# Help!! Disgusting Discovery In Camper



## Chief Cook (Apr 24, 2011)

Somebody help me!!! After at least 3 to 4 years, yeah years, DH decided to pop up the ol Trail Manor camper. Let me tell you that the mice have been having a real good time!!! For Pete's sake I had to use a scraper to remove the yuck from the corners of the floor. So after spending a few days cleaning with Pine Sol and scrubbers, I have finally gotten to the soft stuff. The cushions are so stinky! :yuck: I have used upholstery cleaner, but that really didn't do much. I wanted to take the covers off, but, that is a no go. They don't come off. So come on somebody tell me that there is a solution!!!:facepalm: Please, I am begging.

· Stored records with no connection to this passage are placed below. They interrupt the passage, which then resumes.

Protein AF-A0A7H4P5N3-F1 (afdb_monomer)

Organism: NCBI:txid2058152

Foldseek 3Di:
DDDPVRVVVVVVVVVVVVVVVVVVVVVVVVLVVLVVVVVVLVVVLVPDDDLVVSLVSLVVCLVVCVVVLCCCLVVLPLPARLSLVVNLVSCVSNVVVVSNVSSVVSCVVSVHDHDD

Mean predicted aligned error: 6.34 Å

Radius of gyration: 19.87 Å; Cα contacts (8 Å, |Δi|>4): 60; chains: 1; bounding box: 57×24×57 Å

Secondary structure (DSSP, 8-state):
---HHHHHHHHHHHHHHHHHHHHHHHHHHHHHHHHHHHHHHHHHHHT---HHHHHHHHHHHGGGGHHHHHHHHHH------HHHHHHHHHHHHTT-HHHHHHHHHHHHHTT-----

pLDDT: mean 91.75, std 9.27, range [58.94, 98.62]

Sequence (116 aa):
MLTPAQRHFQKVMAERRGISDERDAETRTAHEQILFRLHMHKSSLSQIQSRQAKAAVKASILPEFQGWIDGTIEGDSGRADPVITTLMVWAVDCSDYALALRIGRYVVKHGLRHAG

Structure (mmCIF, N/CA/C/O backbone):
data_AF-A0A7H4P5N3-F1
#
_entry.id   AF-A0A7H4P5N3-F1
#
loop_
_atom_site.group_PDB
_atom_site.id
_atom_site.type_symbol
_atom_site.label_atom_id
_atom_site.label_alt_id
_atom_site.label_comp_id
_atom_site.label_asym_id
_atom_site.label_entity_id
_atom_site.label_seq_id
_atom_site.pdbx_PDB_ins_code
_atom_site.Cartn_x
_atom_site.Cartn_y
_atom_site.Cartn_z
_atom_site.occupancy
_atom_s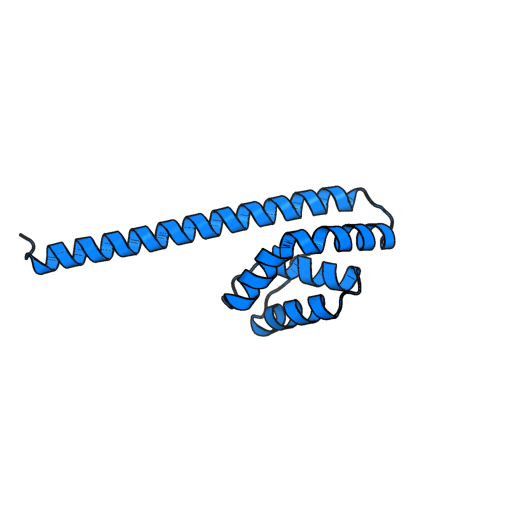ite.B_iso_or_equiv
_atom_site.auth_seq_id
_atom_site.auth_comp_id
_atom_site.auth_asym_id
_atom_site.auth_atom_id
_atom_site.pdbx_PDB_model_num
ATOM 1 N N . MET A 1 1 ? 42.076 -2.449 -32.226 1.00 77.25 1 MET A N 1
ATOM 2 C CA . MET A 1 1 ? 41.284 -1.201 -32.338 1.00 77.25 1 MET A CA 1
ATOM 3 C C . MET A 1 1 ? 39.835 -1.574 -32.616 1.00 77.25 1 MET A C 1
ATOM 5 O O . MET A 1 1 ? 39.615 -2.402 -33.487 1.00 77.25 1 MET A O 1
ATOM 9 N N . LEU A 1 2 ? 38.869 -1.023 -31.874 1.00 71.25 2 LEU A N 1
ATOM 10 C CA . LEU A 1 2 ? 37.439 -1.255 -32.137 1.00 71.25 2 LEU A CA 1
ATOM 11 C C . LEU A 1 2 ? 37.024 -0.555 -33.435 1.00 71.25 2 LEU A C 1
ATOM 13 O O . LEU A 1 2 ? 37.481 0.558 -33.708 1.00 71.25 2 LEU A O 1
ATOM 17 N N . THR A 1 3 ? 36.152 -1.180 -34.220 1.00 86.56 3 THR A N 1
ATOM 18 C CA . THR A 1 3 ? 35.572 -0.533 -35.405 1.00 86.56 3 THR A CA 1
ATOM 19 C C . THR A 1 3 ? 34.640 0.617 -34.989 1.00 86.56 3 THR A C 1
ATOM 21 O O . THR A 1 3 ? 34.129 0.625 -33.863 1.00 86.56 3 THR A O 1
ATOM 24 N N . PRO A 1 4 ? 34.381 1.605 -35.866 1.00 83.12 4 PRO A N 1
ATOM 25 C CA . PRO A 1 4 ? 33.446 2.695 -35.575 1.00 83.12 4 PRO A CA 1
ATOM 26 C C . PRO A 1 4 ? 32.057 2.210 -35.124 1.00 83.12 4 PRO A C 1
ATOM 28 O O . PRO A 1 4 ? 31.498 2.760 -34.177 1.00 83.12 4 PRO A O 1
ATOM 31 N N . ALA A 1 5 ? 31.547 1.131 -35.727 1.00 75.00 5 ALA A N 1
ATOM 32 C CA . ALA A 1 5 ? 30.269 0.522 -35.360 1.00 75.00 5 ALA A CA 1
ATOM 33 C C . ALA A 1 5 ? 30.296 -0.114 -33.959 1.00 75.00 5 ALA A C 1
ATOM 35 O O . ALA A 1 5 ? 29.367 0.082 -33.180 1.00 75.00 5 ALA A O 1
ATOM 36 N N . GLN A 1 6 ? 31.380 -0.808 -33.593 1.00 73.19 6 GLN A N 1
ATOM 37 C CA . GLN A 1 6 ? 31.536 -1.388 -32.252 1.00 73.19 6 GLN A CA 1
ATOM 38 C C . GLN A 1 6 ? 31.638 -0.311 -31.162 1.00 73.19 6 GLN A C 1
ATOM 40 O O . GLN A 1 6 ? 31.054 -0.477 -30.093 1.00 73.19 6 GLN A O 1
ATOM 45 N N . ARG A 1 7 ? 32.323 0.812 -31.432 1.00 85.00 7 ARG A N 1
ATOM 46 C CA . ARG A 1 7 ? 32.370 1.959 -30.504 1.00 85.00 7 ARG A CA 1
ATOM 47 C C . ARG A 1 7 ? 30.998 2.604 -30.321 1.00 85.00 7 ARG A C 1
ATOM 49 O O . ARG A 1 7 ? 30.619 2.911 -29.195 1.00 85.00 7 ARG A O 1
ATOM 56 N N . HIS A 1 8 ? 30.252 2.794 -31.410 1.00 79.69 8 HIS A N 1
ATOM 57 C CA . HIS A 1 8 ? 28.901 3.351 -31.342 1.00 79.69 8 HIS A CA 1
ATOM 58 C C . HIS A 1 8 ? 27.944 2.419 -30.586 1.00 79.69 8 HIS A C 1
ATOM 60 O O . HIS A 1 8 ? 27.244 2.870 -29.685 1.00 79.69 8 HIS A O 1
ATOM 66 N N . PHE A 1 9 ? 27.984 1.115 -30.872 1.00 78.19 9 PHE A N 1
ATOM 67 C CA . PHE A 1 9 ? 27.198 0.110 -30.156 1.00 78.19 9 PHE A CA 1
ATOM 68 C C . PHE A 1 9 ? 27.504 0.099 -28.651 1.00 78.19 9 PHE A C 1
ATOM 70 O O . PHE A 1 9 ? 26.581 0.146 -27.844 1.00 78.19 9 PHE A O 1
ATOM 77 N N . GLN A 1 10 ? 28.784 0.113 -28.254 1.00 82.44 10 GLN A N 1
ATOM 78 C CA . GLN A 1 10 ? 29.167 0.188 -26.838 1.00 82.44 10 GLN A CA 1
ATOM 79 C C . GLN A 1 10 ? 28.664 1.468 -26.161 1.00 82.44 10 GLN A C 1
ATOM 81 O O . GLN A 1 10 ? 28.139 1.387 -25.054 1.00 82.44 10 GLN A O 1
ATOM 86 N N . LYS A 1 11 ? 28.768 2.627 -26.829 1.00 84.25 11 LYS A N 1
ATOM 87 C CA . LYS A 1 11 ? 28.257 3.904 -26.307 1.00 84.25 11 LYS A CA 1
ATOM 88 C C . LYS A 1 11 ? 26.743 3.848 -26.069 1.00 84.25 11 LYS A C 1
ATOM 90 O O . LYS A 1 11 ? 26.292 4.144 -24.970 1.00 84.25 11 LYS A O 1
ATOM 95 N N . VAL A 1 12 ? 25.979 3.390 -27.062 1.00 84.50 12 VAL A N 1
ATOM 96 C CA . VAL A 1 12 ? 24.510 3.300 -26.975 1.00 84.50 12 VAL A CA 1
ATOM 97 C C . VAL A 1 12 ? 24.065 2.294 -25.908 1.00 84.50 12 VAL A C 1
ATOM 99 O O . VAL A 1 12 ? 23.122 2.559 -25.165 1.00 84.50 12 VAL A O 1
ATOM 102 N N . MET A 1 13 ? 24.733 1.142 -25.795 1.00 80.00 13 MET A N 1
ATOM 103 C CA . MET A 1 13 ? 24.405 0.148 -24.765 1.00 80.00 13 MET A CA 1
ATOM 104 C C . MET A 1 13 ? 24.757 0.634 -23.353 1.00 80.00 13 MET A C 1
ATOM 106 O O . MET A 1 13 ? 24.013 0.341 -22.419 1.00 80.00 13 MET A O 1
ATOM 110 N N . ALA A 1 14 ? 25.845 1.396 -23.191 1.00 73.88 14 ALA A N 1
ATOM 111 C CA . ALA A 1 14 ? 26.206 2.017 -21.918 1.00 73.88 14 ALA A CA 1
ATOM 112 C C . ALA A 1 14 ? 25.197 3.101 -21.498 1.00 73.88 14 ALA A C 1
ATOM 114 O O . ALA A 1 14 ? 24.766 3.107 -20.350 1.00 73.88 14 ALA A O 1
ATOM 115 N N . GLU A 1 15 ? 24.754 3.955 -22.427 1.00 77.94 15 GLU A N 1
ATOM 116 C CA . GLU A 1 15 ? 23.721 4.973 -22.174 1.00 77.94 15 GLU A CA 1
ATOM 117 C C . GLU A 1 15 ? 22.376 4.340 -21.786 1.00 77.94 15 GLU A C 1
ATOM 119 O O . GLU A 1 15 ? 21.765 4.729 -20.793 1.00 77.94 15 GLU A O 1
ATOM 124 N N . ARG A 1 16 ? 21.928 3.306 -22.515 1.00 75.88 16 ARG A N 1
ATOM 125 C CA . ARG A 1 16 ? 20.685 2.581 -22.186 1.00 75.88 16 ARG A CA 1
ATOM 126 C C . ARG A 1 16 ? 20.748 1.896 -20.824 1.00 75.88 16 ARG A C 1
ATOM 128 O O . ARG A 1 16 ? 19.743 1.866 -20.119 1.00 75.88 16 ARG A O 1
ATOM 135 N N . ARG A 1 17 ? 21.913 1.351 -20.464 1.00 67.88 17 ARG A N 1
ATOM 136 C CA . ARG A 1 17 ? 22.144 0.768 -19.140 1.00 67.88 17 ARG A CA 1
ATOM 137 C C . ARG A 1 17 ? 22.068 1.835 -18.047 1.00 67.88 17 ARG A C 1
ATOM 139 O O . ARG A 1 17 ? 21.373 1.604 -17.069 1.00 67.88 17 ARG A O 1
ATOM 146 N N . GLY A 1 18 ? 22.686 3.001 -18.257 1.00 70.50 18 GLY A N 1
ATOM 147 C CA . GLY A 1 18 ? 22.604 4.135 -17.330 1.00 70.50 18 GLY A CA 1
ATOM 148 C C . GLY A 1 18 ? 21.165 4.589 -17.076 1.00 70.50 18 GLY A C 1
ATOM 149 O O . GLY A 1 18 ? 20.759 4.698 -15.928 1.00 70.50 18 GLY A O 1
ATOM 150 N N . ILE A 1 19 ? 20.356 4.727 -18.133 1.00 77.31 19 ILE A N 1
ATOM 151 C CA . ILE A 1 19 ? 18.935 5.104 -18.011 1.00 77.31 19 ILE A CA 1
ATOM 152 C C . ILE A 1 19 ? 18.130 4.052 -17.231 1.00 77.31 19 ILE A C 1
ATOM 154 O O . ILE A 1 19 ? 17.236 4.403 -16.464 1.00 77.31 19 ILE A O 1
ATOM 158 N N . SER A 1 20 ? 18.406 2.759 -17.436 1.00 74.94 20 SER A N 1
ATOM 159 C CA . SER A 1 20 ? 17.741 1.689 -16.681 1.00 74.94 20 SER A CA 1
ATOM 160 C C . SER A 1 20 ? 18.130 1.722 -15.204 1.00 74.94 20 SER A C 1
ATOM 162 O O . SER A 1 20 ? 17.249 1.666 -14.353 1.00 74.94 20 SER A O 1
ATOM 164 N N . ASP A 1 21 ? 19.425 1.854 -14.909 1.00 74.06 21 ASP A N 1
ATOM 165 C CA . ASP A 1 21 ? 19.943 1.888 -13.539 1.00 74.06 21 ASP A CA 1
ATOM 166 C C . ASP A 1 21 ? 19.429 3.128 -12.778 1.00 74.06 21 ASP A C 1
ATOM 168 O O . ASP A 1 21 ? 19.050 3.018 -11.612 1.00 74.06 21 ASP A O 1
ATOM 172 N N . GLU A 1 22 ? 19.347 4.291 -13.436 1.00 78.00 22 GLU A N 1
ATOM 173 C CA . GLU A 1 22 ? 18.766 5.519 -12.872 1.00 78.00 22 GLU A CA 1
ATOM 174 C C . GLU A 1 22 ? 17.274 5.352 -12.558 1.00 78.00 22 GLU A C 1
ATOM 176 O O . GLU A 1 22 ? 16.850 5.630 -11.438 1.00 78.00 22 GLU A O 1
ATOM 181 N N . ARG A 1 23 ? 16.481 4.820 -13.497 1.00 75.25 23 ARG A N 1
ATOM 182 C CA . ARG A 1 23 ? 15.047 4.555 -13.275 1.00 75.25 23 ARG A CA 1
ATOM 183 C C . ARG A 1 23 ? 14.808 3.537 -12.164 1.00 75.25 23 ARG A C 1
ATOM 185 O O . ARG A 1 23 ? 13.872 3.688 -11.377 1.00 75.25 23 ARG A O 1
ATOM 192 N N . ASP A 1 24 ? 15.642 2.505 -12.085 1.00 78.06 24 ASP A N 1
ATOM 193 C CA . ASP A 1 24 ? 15.574 1.506 -11.019 1.00 78.06 24 ASP A CA 1
ATOM 194 C C . ASP A 1 24 ? 15.934 2.114 -9.656 1.00 78.06 24 ASP A C 1
ATOM 196 O O . ASP A 1 24 ? 15.312 1.772 -8.644 1.00 78.06 24 ASP A O 1
ATOM 200 N N . ALA A 1 25 ? 16.904 3.032 -9.614 1.00 80.38 25 ALA A N 1
ATOM 201 C CA . ALA A 1 25 ? 17.253 3.778 -8.410 1.00 80.38 25 ALA A CA 1
ATOM 202 C C . ALA A 1 25 ? 16.113 4.712 -7.974 1.00 80.38 25 ALA A C 1
ATOM 204 O O . ALA A 1 25 ? 15.695 4.650 -6.819 1.00 80.38 25 ALA A O 1
ATOM 205 N N . GLU A 1 26 ? 15.547 5.498 -8.893 1.00 80.19 26 GLU A N 1
ATOM 206 C CA . GLU A 1 26 ? 14.393 6.370 -8.630 1.00 80.19 26 GLU A CA 1
ATOM 207 C C . GLU A 1 26 ? 13.189 5.576 -8.109 1.00 80.19 26 GLU A C 1
ATOM 209 O O . GLU A 1 26 ? 12.586 5.941 -7.098 1.00 80.19 26 GLU A O 1
ATOM 214 N N . THR A 1 27 ? 12.879 4.440 -8.744 1.00 80.19 27 THR A N 1
ATOM 215 C CA . THR A 1 27 ? 11.791 3.543 -8.324 1.00 80.19 27 THR A CA 1
ATOM 216 C C . THR A 1 27 ? 12.026 3.012 -6.911 1.00 80.19 27 THR A C 1
ATOM 218 O O . THR A 1 27 ? 11.099 2.959 -6.097 1.00 80.19 27 THR A O 1
ATOM 221 N N . ARG A 1 28 ? 13.270 2.640 -6.585 1.00 83.12 28 ARG A N 1
ATOM 222 C CA . ARG A 1 28 ? 13.640 2.177 -5.243 1.00 83.12 28 ARG A CA 1
ATOM 223 C C . ARG A 1 28 ? 13.474 3.286 -4.208 1.00 83.12 28 ARG A C 1
ATOM 225 O O . ARG A 1 28 ? 12.859 3.041 -3.174 1.00 83.12 28 ARG A O 1
ATOM 232 N N . THR A 1 29 ? 13.941 4.496 -4.504 1.00 88.00 29 THR A N 1
ATOM 233 C CA . THR A 1 29 ? 13.797 5.654 -3.612 1.00 88.00 29 THR A CA 1
ATOM 234 C C . THR A 1 29 ? 12.329 6.015 -3.381 1.00 88.00 29 THR A C 1
ATOM 236 O O . THR A 1 29 ? 11.928 6.248 -2.241 1.00 88.00 29 THR A O 1
ATOM 239 N N . ALA A 1 30 ? 11.495 6.008 -4.424 1.00 87.25 30 ALA A N 1
ATOM 240 C CA . ALA A 1 30 ? 10.059 6.257 -4.286 1.00 87.25 30 ALA A CA 1
ATOM 241 C C . ALA A 1 30 ? 9.375 5.193 -3.407 1.00 87.25 30 ALA A C 1
ATOM 243 O O . ALA A 1 30 ? 8.576 5.525 -2.526 1.00 87.25 30 ALA A O 1
ATOM 244 N N . HIS A 1 31 ? 9.736 3.919 -3.589 1.00 90.75 31 HIS A N 1
ATOM 245 C CA . HIS A 1 31 ? 9.238 2.826 -2.755 1.00 90.75 31 HIS A CA 1
ATOM 246 C C . HIS A 1 31 ? 9.677 2.962 -1.286 1.00 90.75 31 HIS A C 1
ATOM 248 O O . HIS A 1 31 ? 8.874 2.778 -0.373 1.00 90.75 31 HIS A O 1
ATOM 254 N N . GLU A 1 32 ? 10.927 3.343 -1.023 1.00 92.31 32 GLU A N 1
ATOM 255 C CA . GLU A 1 32 ? 11.418 3.590 0.340 1.00 92.31 32 GLU A CA 1
ATOM 256 C C . GLU A 1 32 ? 10.659 4.735 1.028 1.00 92.31 32 GLU A C 1
ATOM 258 O O . GLU A 1 32 ? 10.278 4.619 2.195 1.00 92.31 32 GLU A O 1
ATOM 263 N N . GLN A 1 33 ? 10.363 5.813 0.299 1.00 94.81 33 GLN A N 1
ATOM 264 C CA . GLN A 1 33 ? 9.579 6.935 0.822 1.00 94.81 33 GLN A CA 1
ATOM 265 C C . GLN A 1 33 ? 8.144 6.527 1.174 1.00 94.81 33 GLN A C 1
ATOM 267 O O . GLN A 1 33 ? 7.637 6.913 2.234 1.00 94.81 33 GLN A O 1
ATOM 272 N N . ILE A 1 34 ? 7.481 5.735 0.320 1.00 96.00 34 ILE A N 1
ATOM 273 C CA . ILE A 1 34 ? 6.105 5.298 0.592 1.00 96.00 34 ILE A CA 1
ATOM 274 C C . ILE A 1 34 ? 6.046 4.305 1.760 1.00 96.00 34 ILE A C 1
ATOM 276 O O . ILE A 1 34 ? 5.134 4.376 2.589 1.00 96.00 34 ILE A O 1
ATOM 280 N N . LEU A 1 35 ? 7.069 3.457 1.903 1.00 96.25 35 LEU A N 1
ATOM 281 C CA . LEU A 1 35 ? 7.230 2.565 3.049 1.00 96.25 35 LEU A CA 1
ATOM 282 C C . LEU A 1 35 ? 7.441 3.336 4.346 1.00 96.25 35 LEU A C 1
ATOM 284 O O . LEU A 1 35 ? 6.804 3.025 5.354 1.00 96.25 35 LEU A O 1
ATOM 288 N N . PHE A 1 36 ? 8.303 4.353 4.325 1.00 96.06 36 PHE A N 1
ATOM 289 C CA . PHE A 1 36 ? 8.541 5.203 5.484 1.00 96.06 36 PHE A CA 1
ATOM 290 C C . PHE A 1 36 ? 7.254 5.906 5.933 1.00 96.06 36 PHE A C 1
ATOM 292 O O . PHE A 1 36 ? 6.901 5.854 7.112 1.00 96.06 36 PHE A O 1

I have got fabric spray, but I am afraid that this is way beyond that, at least for now.
Would vinegar help at all? Will it eat the foam under the covers? Am I doomed to have to make new cushions? Say it isn't so.... Any way thanks so much for all your help. I know that if there is any thing that will help the good folks on HT will have an answer!


----------



## Molly Mckee (Jul 8, 2006)

Mice can carry hauntavirus and many other things, be careful. You should wear a mask and gloves. If I remember right bleach will kill it, but check that.
Since the dust from droppings can carry the disease, I'd throw all the fabric and cushions away and replace. Saving money is not worth risking your life!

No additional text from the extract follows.